Sozialer Wohnungsbau in Österreich
Als sozialen Wohnungsbau in Österreich bezeichnet man den staatlich geförderten Bau von Wohnungen, insbesondere für soziale Gruppen, die ihren Wohnungsbedarf nicht am freien Wohnungsmarkt decken können.
Sozialer Wohnbau in Österreich
In österreichischen Städten entstanden ab Beginn des 20. Jahrhunderts (z. B. durch den Wohnungsfürsorgefonds), besonders stark jedoch in den 1920er- und frühen 1930er-Jahren sowie zwischen den 1950er- und 1970er-Jahren zahlreiche soziale Wohnbauprojekte, meist Gemeindebau genannt. Diese waren häufig in Hofform angelegt und hatten vier bis sechs Etagen. Neuere Gemeindebauprojekte haben vielfältigere Erscheinungsformen. So gibt es in Wien neuerdings Gemeindewohnungen in Hochhäusern und in Linz ist das Vorreiterprojekt des ökologischen Städtebaus, die Solar City, ebenfalls ein gemeinnütziges Wohnbauprojekt.
Das österreichische System der sozialen Wohnversorgung ist durch einen engen Zusammenhang zwischen Wohnbauförderung und dem Agieren gemeinnütziger Bauvereinigungen qua Wohnungsgemeinnützigkeitsgesetz gekennzeichnet, welche durch die Wohnungsgemeinnützigkeit steuerliche Begünstigungen erhalten und privilegierter Fördernehmer in der Wohnbauförderung sind, hierfür jedoch Regeln bzgl. günstiger Mietpreise – auch bei Auslaufen der Bindungen der Wohnbauförderungen – und kontinuierlichen Neubaus unterliegen.[1]

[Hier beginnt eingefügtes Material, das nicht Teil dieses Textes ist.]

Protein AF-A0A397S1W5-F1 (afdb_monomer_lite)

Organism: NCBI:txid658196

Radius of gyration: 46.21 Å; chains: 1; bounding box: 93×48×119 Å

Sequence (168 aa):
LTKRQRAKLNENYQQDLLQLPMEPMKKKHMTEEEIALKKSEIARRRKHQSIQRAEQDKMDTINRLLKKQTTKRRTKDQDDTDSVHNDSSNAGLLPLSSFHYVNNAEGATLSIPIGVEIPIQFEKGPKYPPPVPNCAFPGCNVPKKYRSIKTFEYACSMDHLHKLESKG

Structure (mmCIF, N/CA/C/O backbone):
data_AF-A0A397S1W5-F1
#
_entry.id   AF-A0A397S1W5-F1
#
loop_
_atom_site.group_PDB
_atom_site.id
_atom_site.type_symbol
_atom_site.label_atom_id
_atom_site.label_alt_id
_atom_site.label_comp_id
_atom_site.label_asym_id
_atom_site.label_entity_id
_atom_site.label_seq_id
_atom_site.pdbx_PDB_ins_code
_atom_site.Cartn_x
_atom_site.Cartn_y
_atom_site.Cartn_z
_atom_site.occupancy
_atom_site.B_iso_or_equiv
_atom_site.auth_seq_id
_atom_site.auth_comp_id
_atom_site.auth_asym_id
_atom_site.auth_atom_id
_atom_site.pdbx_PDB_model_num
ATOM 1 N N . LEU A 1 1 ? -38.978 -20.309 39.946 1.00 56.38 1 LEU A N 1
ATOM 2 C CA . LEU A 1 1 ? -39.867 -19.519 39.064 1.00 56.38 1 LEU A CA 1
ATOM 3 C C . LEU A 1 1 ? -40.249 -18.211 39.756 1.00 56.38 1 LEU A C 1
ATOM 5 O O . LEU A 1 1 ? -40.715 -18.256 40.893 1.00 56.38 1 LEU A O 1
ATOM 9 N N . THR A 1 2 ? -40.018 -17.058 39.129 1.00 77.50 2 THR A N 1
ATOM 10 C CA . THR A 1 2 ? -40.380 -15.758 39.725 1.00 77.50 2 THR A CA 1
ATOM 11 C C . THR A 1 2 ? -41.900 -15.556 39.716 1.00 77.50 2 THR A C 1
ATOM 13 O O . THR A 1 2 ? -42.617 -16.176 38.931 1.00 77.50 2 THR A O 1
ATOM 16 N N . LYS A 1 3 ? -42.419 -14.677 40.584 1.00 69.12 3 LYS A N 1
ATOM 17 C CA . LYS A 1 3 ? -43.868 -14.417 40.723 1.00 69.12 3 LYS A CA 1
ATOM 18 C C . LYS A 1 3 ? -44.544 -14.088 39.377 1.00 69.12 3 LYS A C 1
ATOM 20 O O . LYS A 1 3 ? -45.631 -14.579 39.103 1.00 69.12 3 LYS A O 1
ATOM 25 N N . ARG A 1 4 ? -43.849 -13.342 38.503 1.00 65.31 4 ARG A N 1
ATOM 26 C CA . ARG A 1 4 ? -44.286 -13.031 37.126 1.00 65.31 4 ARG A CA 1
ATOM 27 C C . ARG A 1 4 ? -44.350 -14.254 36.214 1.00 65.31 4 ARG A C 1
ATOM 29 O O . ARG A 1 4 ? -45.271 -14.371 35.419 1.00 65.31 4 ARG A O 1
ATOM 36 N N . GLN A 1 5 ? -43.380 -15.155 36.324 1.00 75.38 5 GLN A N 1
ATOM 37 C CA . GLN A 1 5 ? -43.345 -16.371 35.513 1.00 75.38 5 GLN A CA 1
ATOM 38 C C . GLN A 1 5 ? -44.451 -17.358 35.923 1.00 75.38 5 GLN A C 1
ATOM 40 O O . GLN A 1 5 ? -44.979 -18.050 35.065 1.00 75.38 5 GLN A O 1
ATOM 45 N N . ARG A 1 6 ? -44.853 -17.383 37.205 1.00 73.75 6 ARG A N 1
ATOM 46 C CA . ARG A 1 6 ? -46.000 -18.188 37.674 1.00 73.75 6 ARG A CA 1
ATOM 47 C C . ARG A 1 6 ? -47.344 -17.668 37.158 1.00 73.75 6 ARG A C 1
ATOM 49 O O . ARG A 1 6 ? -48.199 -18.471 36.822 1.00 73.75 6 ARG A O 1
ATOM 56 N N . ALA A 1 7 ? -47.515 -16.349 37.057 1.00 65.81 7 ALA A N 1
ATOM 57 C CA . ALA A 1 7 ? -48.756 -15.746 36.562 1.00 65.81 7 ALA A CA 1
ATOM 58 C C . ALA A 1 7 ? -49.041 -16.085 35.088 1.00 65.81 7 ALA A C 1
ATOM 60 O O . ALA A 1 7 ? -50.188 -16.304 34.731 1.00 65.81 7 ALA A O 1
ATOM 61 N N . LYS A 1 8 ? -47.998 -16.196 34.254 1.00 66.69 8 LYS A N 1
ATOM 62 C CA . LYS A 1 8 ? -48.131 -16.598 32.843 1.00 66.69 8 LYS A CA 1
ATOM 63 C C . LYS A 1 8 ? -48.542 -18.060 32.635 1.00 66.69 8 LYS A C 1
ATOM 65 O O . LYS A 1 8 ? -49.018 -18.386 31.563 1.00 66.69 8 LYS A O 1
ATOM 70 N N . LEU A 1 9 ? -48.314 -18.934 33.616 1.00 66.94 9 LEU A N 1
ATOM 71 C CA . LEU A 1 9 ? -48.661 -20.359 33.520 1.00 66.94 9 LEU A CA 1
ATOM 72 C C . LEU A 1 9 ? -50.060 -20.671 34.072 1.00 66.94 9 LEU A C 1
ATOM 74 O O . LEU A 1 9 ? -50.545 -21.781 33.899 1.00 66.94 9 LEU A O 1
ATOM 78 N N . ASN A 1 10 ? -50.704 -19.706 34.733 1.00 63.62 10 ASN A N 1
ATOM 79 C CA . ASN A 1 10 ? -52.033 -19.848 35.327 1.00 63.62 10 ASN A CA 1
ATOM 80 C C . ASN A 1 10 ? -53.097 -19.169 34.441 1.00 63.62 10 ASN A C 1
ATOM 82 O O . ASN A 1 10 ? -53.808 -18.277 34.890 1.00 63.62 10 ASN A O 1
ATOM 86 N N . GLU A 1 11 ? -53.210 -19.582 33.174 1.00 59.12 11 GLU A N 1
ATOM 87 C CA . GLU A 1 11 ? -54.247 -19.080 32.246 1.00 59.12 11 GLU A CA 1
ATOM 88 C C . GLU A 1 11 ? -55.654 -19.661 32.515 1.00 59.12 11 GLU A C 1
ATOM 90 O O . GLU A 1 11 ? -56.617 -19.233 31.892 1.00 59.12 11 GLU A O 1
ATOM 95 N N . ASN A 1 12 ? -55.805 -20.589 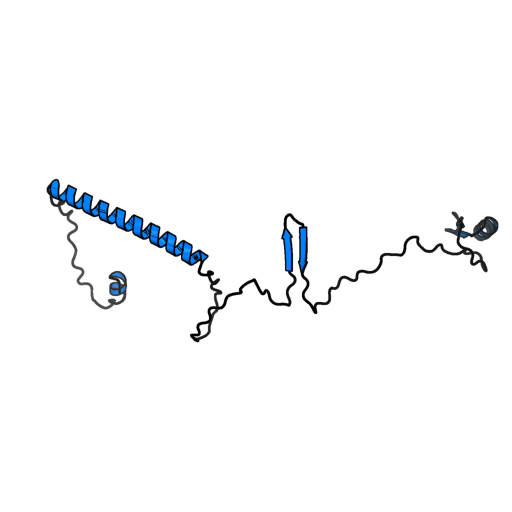33.474 1.00 56.47 12 ASN A N 1
ATOM 96 C CA . ASN A 1 12 ? -57.063 -21.304 33.755 1.00 56.47 12 ASN A CA 1
ATOM 97 C C . ASN A 1 12 ? -57.638 -21.099 35.168 1.00 56.47 12 ASN A C 1
ATOM 99 O O . ASN A 1 12 ? -58.403 -21.930 35.651 1.00 56.47 12 ASN A O 1
ATOM 103 N N . TYR A 1 13 ? -57.319 -19.995 35.842 1.00 51.81 13 TYR A N 1
ATOM 104 C CA . TYR A 1 13 ? -58.147 -19.550 36.964 1.00 51.81 13 TYR A CA 1
ATOM 105 C C . TYR A 1 13 ? -58.978 -18.370 36.488 1.00 51.81 13 TYR A C 1
ATOM 107 O O . TYR A 1 13 ? -58.436 -17.297 36.224 1.00 51.81 13 TYR A O 1
ATOM 115 N N . GLN A 1 14 ? -60.295 -18.575 36.385 1.00 53.72 14 GLN A N 1
ATOM 116 C CA . GLN A 1 14 ? -61.251 -17.476 36.435 1.00 53.72 14 GLN A CA 1
ATOM 117 C C . GLN A 1 14 ? -60.839 -16.602 37.619 1.00 53.72 14 GLN A C 1
ATOM 119 O O . GLN A 1 14 ? -60.857 -17.046 38.767 1.00 53.72 14 GLN A O 1
ATOM 124 N N . GLN A 1 15 ? -60.341 -15.403 37.324 1.00 55.75 15 GLN A N 1
ATOM 125 C CA . GLN A 1 15 ? -60.042 -14.428 38.351 1.00 55.75 15 GLN A CA 1
ATOM 126 C C . GLN A 1 15 ? -61.371 -14.107 39.027 1.00 55.75 15 GLN A C 1
ATOM 128 O O . GLN A 1 15 ? -62.192 -13.388 38.464 1.00 55.75 15 GLN A O 1
ATOM 133 N N . ASP A 1 16 ? -61.580 -14.628 40.231 1.00 59.38 16 ASP A N 1
ATOM 134 C CA . ASP A 1 16 ? -62.413 -13.936 41.199 1.00 59.38 16 ASP A CA 1
ATOM 135 C C . ASP A 1 16 ? -61.699 -12.602 41.462 1.00 59.38 16 ASP A C 1
ATOM 137 O O . ASP A 1 16 ? -60.700 -12.523 42.186 1.00 59.38 16 ASP A O 1
ATOM 141 N N . LEU A 1 17 ? -62.073 -11.589 40.677 1.00 62.75 17 LEU A N 1
ATOM 142 C CA . LEU A 1 17 ? -61.467 -10.264 40.662 1.00 62.75 17 LEU A CA 1
ATOM 143 C C . LEU A 1 17 ? -61.875 -9.552 41.949 1.00 62.75 17 LEU A C 1
ATOM 145 O O . LEU A 1 17 ? -62.765 -8.704 41.956 1.00 62.75 17 LEU A O 1
ATOM 149 N N . LEU A 1 18 ? -61.212 -9.902 43.049 1.00 69.44 18 LEU A N 1
ATOM 150 C CA . LEU A 1 18 ? -61.386 -9.214 44.314 1.00 69.44 18 LEU A CA 1
ATOM 151 C C . LEU A 1 18 ? -60.895 -7.773 44.145 1.00 69.44 18 LEU A C 1
ATOM 153 O O . LEU A 1 18 ? -59.694 -7.509 44.019 1.00 69.44 18 LEU A O 1
ATOM 157 N N . GLN A 1 19 ? -61.842 -6.841 44.098 1.00 70.19 19 GLN A N 1
ATOM 158 C CA . GLN A 1 19 ? -61.568 -5.423 43.944 1.00 70.19 19 GLN A CA 1
ATOM 159 C C . GLN A 1 19 ? -60.781 -4.939 45.170 1.00 70.19 19 GLN A C 1
ATOM 161 O O . GLN A 1 19 ? -61.286 -4.909 46.291 1.00 70.19 19 GLN A O 1
ATOM 166 N N . LEU A 1 20 ? -59.504 -4.608 44.968 1.00 67.44 20 LEU A N 1
ATOM 167 C CA . LEU A 1 20 ? -58.659 -4.067 46.028 1.00 67.44 20 LEU A CA 1
ATOM 168 C C . LEU A 1 20 ? -59.180 -2.671 46.415 1.00 67.44 20 LEU A C 1
ATOM 170 O O . LEU A 1 20 ? -59.452 -1.871 45.515 1.00 67.44 20 LEU A O 1
ATOM 174 N N . PRO A 1 21 ? -59.292 -2.343 47.717 1.00 62.94 21 PRO A N 1
ATOM 175 C CA . PRO A 1 21 ? -59.716 -1.016 48.149 1.00 62.94 21 PRO A CA 1
ATOM 176 C C . PRO A 1 21 ? -58.808 0.063 47.548 1.00 62.94 21 PRO A C 1
ATOM 178 O O . PRO A 1 21 ? -57.599 0.066 47.782 1.00 62.94 21 PRO A O 1
ATOM 181 N N . MET A 1 22 ? -59.392 0.978 46.770 1.00 69.38 22 MET A N 1
ATOM 182 C CA . MET A 1 22 ? -58.700 2.136 46.184 1.00 69.38 22 MET A CA 1
ATOM 183 C C . MET A 1 22 ? -58.564 3.314 47.161 1.00 69.38 22 MET A C 1
ATOM 185 O O . MET A 1 22 ? -58.046 4.369 46.792 1.00 69.38 22 MET A O 1
ATOM 189 N N . GLU A 1 23 ? -59.021 3.160 48.405 1.00 68.56 23 GLU A N 1
ATOM 190 C CA . GLU A 1 23 ? -58.892 4.206 49.411 1.00 68.56 23 GLU A CA 1
ATOM 191 C C . GLU A 1 23 ? -57.417 4.422 49.779 1.00 68.56 23 GLU A C 1
ATOM 193 O O . GLU A 1 23 ? -56.697 3.454 50.057 1.00 68.56 23 GLU A O 1
ATOM 198 N N . PRO A 1 24 ? -56.930 5.678 49.805 1.00 62.12 24 PRO A N 1
ATOM 199 C CA . PRO A 1 24 ? -55.569 5.966 50.221 1.00 62.12 24 PRO A CA 1
ATOM 200 C C . PRO A 1 24 ? -55.410 5.562 51.688 1.00 62.12 24 PRO A C 1
ATOM 202 O O . PRO A 1 24 ? -55.832 6.277 52.598 1.00 62.12 24 PRO A O 1
ATOM 205 N N . MET A 1 25 ? -54.793 4.401 51.925 1.00 60.88 25 MET A N 1
ATOM 206 C CA . MET A 1 25 ? -54.487 3.941 53.274 1.00 60.88 25 MET A CA 1
ATOM 207 C C . MET A 1 25 ? -53.660 5.013 53.984 1.00 60.88 25 MET A C 1
ATOM 209 O O . MET A 1 25 ? -52.543 5.337 53.569 1.00 60.88 25 MET A O 1
ATOM 213 N N . LYS A 1 26 ? -54.232 5.583 55.051 1.00 62.31 26 LYS A N 1
ATOM 214 C CA . LYS A 1 26 ? -53.566 6.563 55.912 1.00 62.31 26 LYS A CA 1
ATOM 215 C C . LYS A 1 26 ? -52.215 5.979 56.321 1.00 62.31 26 LYS A C 1
ATOM 217 O O . LYS A 1 26 ? -52.148 4.886 56.885 1.00 62.31 26 LYS A O 1
ATOM 222 N N . LYS A 1 27 ? -51.128 6.675 55.975 1.00 60.06 27 LYS A N 1
ATOM 223 C CA . LYS A 1 27 ? -49.768 6.249 56.322 1.00 60.06 27 LYS A CA 1
ATOM 224 C C . LYS A 1 27 ? -49.718 6.081 57.839 1.00 60.06 27 LYS A C 1
ATOM 226 O O . LYS A 1 27 ? -50.008 7.031 58.561 1.00 60.06 27 LYS A O 1
ATOM 231 N N . LYS A 1 28 ? -49.390 4.873 58.305 1.00 67.44 28 LYS A N 1
ATOM 232 C CA . LYS A 1 28 ? -49.185 4.592 59.731 1.00 67.44 28 LYS A CA 1
ATOM 233 C C . LYS A 1 28 ? -48.201 5.629 60.282 1.00 67.44 28 LYS A C 1
ATOM 235 O O . LYS A 1 28 ? -47.124 5.799 59.708 1.00 67.44 28 LYS A O 1
ATOM 240 N N . HIS A 1 29 ? -48.600 6.344 61.332 1.00 63.91 29 HIS A N 1
ATOM 241 C CA . HIS A 1 29 ? -47.763 7.331 62.007 1.00 63.91 29 HIS A CA 1
ATOM 242 C C . HIS A 1 29 ? -46.702 6.561 62.802 1.00 63.91 29 HIS A C 1
ATOM 244 O O . HIS A 1 29 ? -46.924 6.182 63.945 1.00 63.91 29 HIS A O 1
ATOM 250 N N . MET A 1 30 ? -45.598 6.221 62.139 1.00 62.38 30 MET A N 1
ATOM 251 C CA . MET A 1 30 ? -44.445 5.590 62.783 1.00 62.38 30 MET A CA 1
ATOM 252 C C . MET A 1 30 ? -43.824 6.599 63.754 1.00 62.38 30 MET A C 1
ATOM 254 O O . MET A 1 30 ? -43.835 7.804 63.475 1.00 62.38 30 MET A O 1
ATOM 258 N N . THR A 1 31 ? -43.286 6.126 64.873 1.00 80.38 31 THR A N 1
ATOM 259 C CA . THR A 1 31 ? -42.548 6.993 65.800 1.00 80.38 31 THR A CA 1
ATOM 260 C C . THR A 1 31 ? -41.248 7.475 65.143 1.00 80.38 31 THR A C 1
ATOM 262 O O . THR A 1 31 ? -40.719 6.845 64.221 1.00 80.38 31 THR A O 1
ATOM 265 N N . GLU A 1 32 ? -40.725 8.624 65.575 1.00 81.12 32 GLU A N 1
ATOM 266 C CA . GLU A 1 32 ? -39.508 9.211 64.989 1.00 81.12 32 GLU A CA 1
ATOM 267 C C . GLU A 1 32 ? -38.303 8.259 65.079 1.00 81.12 32 GLU A C 1
ATOM 269 O O . GLU A 1 32 ? -37.494 8.177 64.149 1.00 81.12 32 GLU A O 1
ATOM 274 N N . GLU A 1 33 ? -38.244 7.459 66.144 1.00 80.38 33 GLU A N 1
ATOM 275 C CA . GLU A 1 33 ? -37.219 6.441 66.375 1.00 80.38 33 GLU A CA 1
ATOM 276 C C . GLU A 1 33 ? -37.302 5.285 65.369 1.00 80.38 33 GLU A C 1
ATOM 278 O O . GLU A 1 33 ? -36.292 4.895 64.777 1.00 80.38 33 GLU A O 1
ATOM 283 N N . GLU A 1 34 ? -38.501 4.777 65.076 1.00 83.25 34 GLU A N 1
ATOM 284 C CA . GLU A 1 34 ? -38.695 3.727 64.068 1.00 83.25 34 GLU A CA 1
ATOM 285 C C . GLU A 1 34 ? -38.328 4.213 62.658 1.00 83.25 34 GLU A C 1
ATOM 287 O O . GLU A 1 34 ? -37.778 3.462 61.843 1.00 83.25 34 GLU A O 1
ATOM 292 N N . ILE A 1 35 ? -38.595 5.487 62.355 1.00 84.12 35 ILE A N 1
ATOM 293 C CA . ILE A 1 35 ? -38.202 6.104 61.083 1.00 84.12 35 ILE A CA 1
ATOM 294 C C . ILE A 1 35 ? -36.676 6.218 60.997 1.00 84.12 35 ILE A C 1
ATOM 296 O O . ILE A 1 35 ? -36.109 5.951 59.931 1.00 84.12 35 ILE A O 1
ATOM 300 N N . ALA A 1 36 ? -36.007 6.591 62.089 1.00 85.81 36 ALA A N 1
ATOM 301 C CA . ALA A 1 36 ? -34.550 6.665 62.150 1.00 85.81 36 ALA A CA 1
ATOM 302 C C . ALA A 1 36 ? -33.903 5.282 61.956 1.00 85.81 36 ALA A C 1
ATOM 304 O O . ALA A 1 36 ? -32.996 5.144 61.127 1.00 85.81 36 ALA A O 1
ATOM 305 N N . LEU A 1 37 ? -34.427 4.247 62.620 1.00 87.06 37 LEU A N 1
ATOM 306 C CA . LEU A 1 37 ? -33.980 2.858 62.462 1.00 87.06 37 LEU A CA 1
ATOM 307 C C . LEU A 1 37 ? -34.194 2.347 61.033 1.00 87.06 37 LEU A C 1
ATOM 309 O O . LEU A 1 37 ? -33.288 1.792 60.412 1.00 87.06 37 LEU A O 1
ATOM 313 N N . LYS A 1 38 ? -35.361 2.613 60.444 1.00 87.75 38 LYS A N 1
ATOM 314 C CA . LYS A 1 38 ? -35.642 2.219 59.058 1.00 87.75 38 LYS A CA 1
ATOM 315 C C . LYS A 1 38 ? -34.732 2.938 58.059 1.00 87.75 38 LYS A C 1
ATOM 317 O O . LYS A 1 38 ? -34.296 2.342 57.072 1.00 87.75 38 LYS A O 1
ATOM 322 N N . LYS A 1 39 ? -34.428 4.220 58.288 1.00 93.31 39 LYS A N 1
ATOM 323 C CA . LYS A 1 39 ? -33.488 4.986 57.452 1.00 93.31 39 LYS A CA 1
ATOM 324 C C . LYS A 1 39 ? -32.066 4.436 57.561 1.00 93.31 39 LYS A C 1
ATOM 326 O O . LYS A 1 39 ? -31.416 4.293 56.523 1.00 93.31 39 LYS A O 1
ATOM 331 N N . SER A 1 40 ? -31.600 4.103 58.764 1.00 90.31 40 SER A N 1
ATOM 332 C CA . SER A 1 40 ? -30.258 3.543 58.968 1.00 90.31 40 SER A CA 1
ATOM 333 C C . SER A 1 40 ? -30.122 2.157 58.326 1.00 90.31 40 SER A C 1
ATOM 335 O O . SER A 1 40 ? -29.135 1.890 57.633 1.00 90.31 40 SER A O 1
ATOM 337 N N . GLU A 1 41 ? -31.152 1.317 58.432 1.00 93.62 41 GLU A N 1
ATOM 338 C CA . GLU A 1 41 ? -31.193 0.004 57.787 1.00 93.62 41 GLU A CA 1
ATOM 339 C C . GLU A 1 41 ? -31.183 0.121 56.254 1.00 93.62 41 GLU A C 1
ATOM 341 O O . GLU A 1 41 ? -30.384 -0.534 55.575 1.00 93.62 41 GLU A O 1
ATOM 346 N N . ILE A 1 42 ? -32.010 1.008 55.684 1.00 92.88 42 ILE A N 1
ATOM 347 C CA . ILE A 1 42 ? -32.026 1.262 54.235 1.00 92.88 42 ILE A CA 1
ATOM 348 C C . ILE A 1 42 ? -30.670 1.798 53.765 1.00 92.88 42 ILE A C 1
ATOM 350 O O . ILE A 1 42 ? -30.184 1.371 52.715 1.00 92.88 42 ILE A O 1
ATOM 354 N N . ALA A 1 43 ? -30.043 2.704 54.518 1.00 94.38 43 ALA A N 1
ATOM 355 C CA . ALA A 1 43 ? -28.724 3.235 54.186 1.00 94.38 43 ALA A CA 1
ATOM 356 C C . ALA A 1 43 ? -27.663 2.125 54.173 1.00 94.38 43 ALA A C 1
ATOM 358 O O . ALA A 1 43 ? -26.897 2.014 53.209 1.00 94.38 43 ALA A O 1
ATOM 359 N N . ARG A 1 44 ? -27.677 1.238 55.176 1.00 94.69 44 ARG A N 1
ATOM 360 C CA . ARG A 1 44 ? -26.796 0.064 55.232 1.00 94.69 44 ARG A CA 1
ATOM 361 C C . ARG A 1 44 ? -27.019 -0.861 54.035 1.00 94.69 44 ARG A C 1
ATOM 363 O O . ARG A 1 44 ? -26.054 -1.251 53.375 1.00 94.69 44 ARG A O 1
ATOM 370 N N . ARG A 1 45 ? -28.278 -1.160 53.701 1.00 96.75 45 ARG A N 1
ATOM 371 C CA . ARG A 1 45 ? -28.639 -2.004 52.551 1.00 96.75 45 ARG A CA 1
ATOM 372 C C . ARG A 1 45 ? -28.205 -1.384 51.222 1.00 96.75 45 ARG A C 1
ATOM 374 O O . ARG A 1 45 ? -27.674 -2.094 50.371 1.00 96.75 45 ARG A O 1
ATOM 381 N N . ARG A 1 46 ? -28.394 -0.073 51.043 1.00 96.00 46 ARG A N 1
ATOM 382 C CA . ARG A 1 46 ? -27.943 0.664 49.849 1.00 96.00 46 ARG A CA 1
ATOM 383 C C . ARG A 1 46 ? -26.424 0.625 49.711 1.00 96.00 46 ARG A C 1
ATOM 385 O O . ARG A 1 46 ? -25.936 0.337 48.622 1.00 96.00 46 ARG A O 1
ATOM 392 N N . LYS A 1 47 ? -25.687 0.841 50.808 1.00 97.50 47 LYS A N 1
ATOM 393 C CA . LYS A 1 47 ? -24.219 0.750 50.824 1.00 97.50 47 LYS A CA 1
ATOM 394 C C . LYS A 1 47 ? -23.747 -0.649 50.421 1.00 97.50 47 LYS A C 1
ATOM 396 O O . LYS A 1 47 ? -22.916 -0.764 49.527 1.00 97.50 47 LYS A O 1
ATOM 401 N N . HIS A 1 48 ? -24.327 -1.700 51.005 1.00 97.81 48 HIS A N 1
ATOM 402 C CA . HIS A 1 48 ? -23.996 -3.084 50.648 1.00 97.81 48 HIS A CA 1
ATOM 403 C C . HIS A 1 48 ? -24.278 -3.388 49.169 1.00 97.81 48 HIS A C 1
ATOM 405 O O . HIS A 1 48 ? -23.431 -3.947 48.482 1.00 97.81 48 HIS A O 1
ATOM 411 N N . GLN A 1 49 ? -25.441 -2.981 48.648 1.00 96.00 49 GLN A N 1
ATOM 412 C CA . GLN A 1 49 ? -25.773 -3.166 47.229 1.00 96.00 49 GLN A CA 1
ATOM 413 C C . GLN A 1 49 ? -24.821 -2.412 46.298 1.00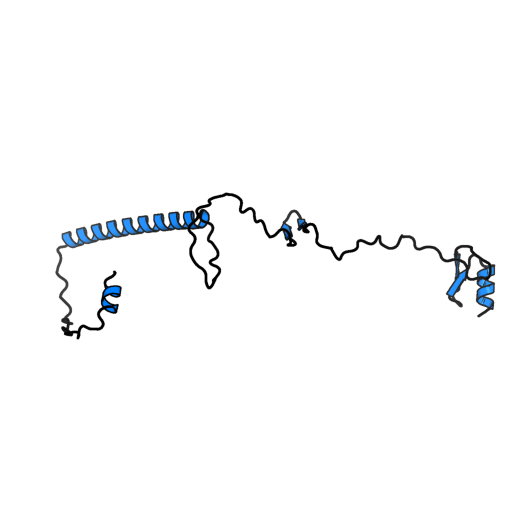 96.00 49 GLN A C 1
ATOM 415 O O . GLN A 1 49 ? -24.474 -2.930 45.242 1.00 96.00 49 GLN A O 1
ATOM 420 N N . SER A 1 50 ? -24.399 -1.202 46.674 1.00 97.31 50 SER A N 1
ATOM 421 C CA . SER A 1 50 ? -23.440 -0.427 45.885 1.00 97.31 50 SER A CA 1
ATOM 422 C C . SER A 1 50 ? -22.080 -1.117 45.816 1.00 97.31 50 SER A C 1
ATOM 424 O O . SER A 1 50 ? -21.491 -1.177 44.742 1.00 97.31 50 SER A O 1
ATOM 426 N N . ILE A 1 51 ? -21.599 -1.650 46.943 1.00 96.81 51 ILE A N 1
ATOM 427 C CA . ILE A 1 51 ? -20.330 -2.387 47.006 1.00 96.81 51 ILE A CA 1
ATOM 428 C C . ILE A 1 51 ? -20.431 -3.669 46.176 1.00 96.81 51 ILE A C 1
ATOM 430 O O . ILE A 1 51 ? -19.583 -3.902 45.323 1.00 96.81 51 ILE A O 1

Umorientierung der Bauaufgabe
Während in den Jahrzehnten nach den beiden Weltkriegen des 20. Jahrhunderts die soziale Wohnversorgung weitgehend in Händen der Kommunen lag, übernehmen in Österreich seit den 1980er Jahren zunehmend gemeinnützige Bauvereinigungen die Aufgabe einer für breite Bevölkerungsschichten erschwinglichen Wohnversorgung und Wohnhausverwaltung. Obwohl beispielsweise die Stadt Wien noch immer rund 230.000 Bestandswohnungen verwaltet, liegt der Anteil der unter gemeinnützigen Rahmenbedingungen errichteten und obsorgten Wohnungen im Jahr 2007 bei über 20 Prozent, im städtischen Geschossbau bei rund 40 Prozent. In Mittel- und Kleinstädten übernehmen beinahe ausschließlich gemeinnützige Bauvereinigungen die Verwaltung ehedem kommunaler Wohnungen.
Verbandsorganisation
Der – im Gegensatz etwa zu Deutschland – aufrechterhaltene Sektor der gemeinnützigen Bauvereinigungen umfasst derzeit (2008) 193 Unternehmen; 101 von ihnen sind Wohnungsgenossenschaften. Die ältesten dieser Wohnungsgenossenschaften stammen aus den Jahren 1895 und 1907, seit 1946 sind sie – gemeinsam mit gemeinnützigen Kapitalgesellschaften – in der Dachorganisation Österreichischer Verband gemeinnütziger Bauvereinigungen (gbv-Verband) eingegliedert. Der gesamte österreichweite Verwaltungsbestand der „Gemeinnützigen“ beläuft sich auf rund 815.000 Wohnungen (Stand 2009)[2] in den Rechtsformen von 99 Genossenschaften, 81 Gesellschaften mit beschränkter Haftung und 10 Aktiengesellschaften.[3]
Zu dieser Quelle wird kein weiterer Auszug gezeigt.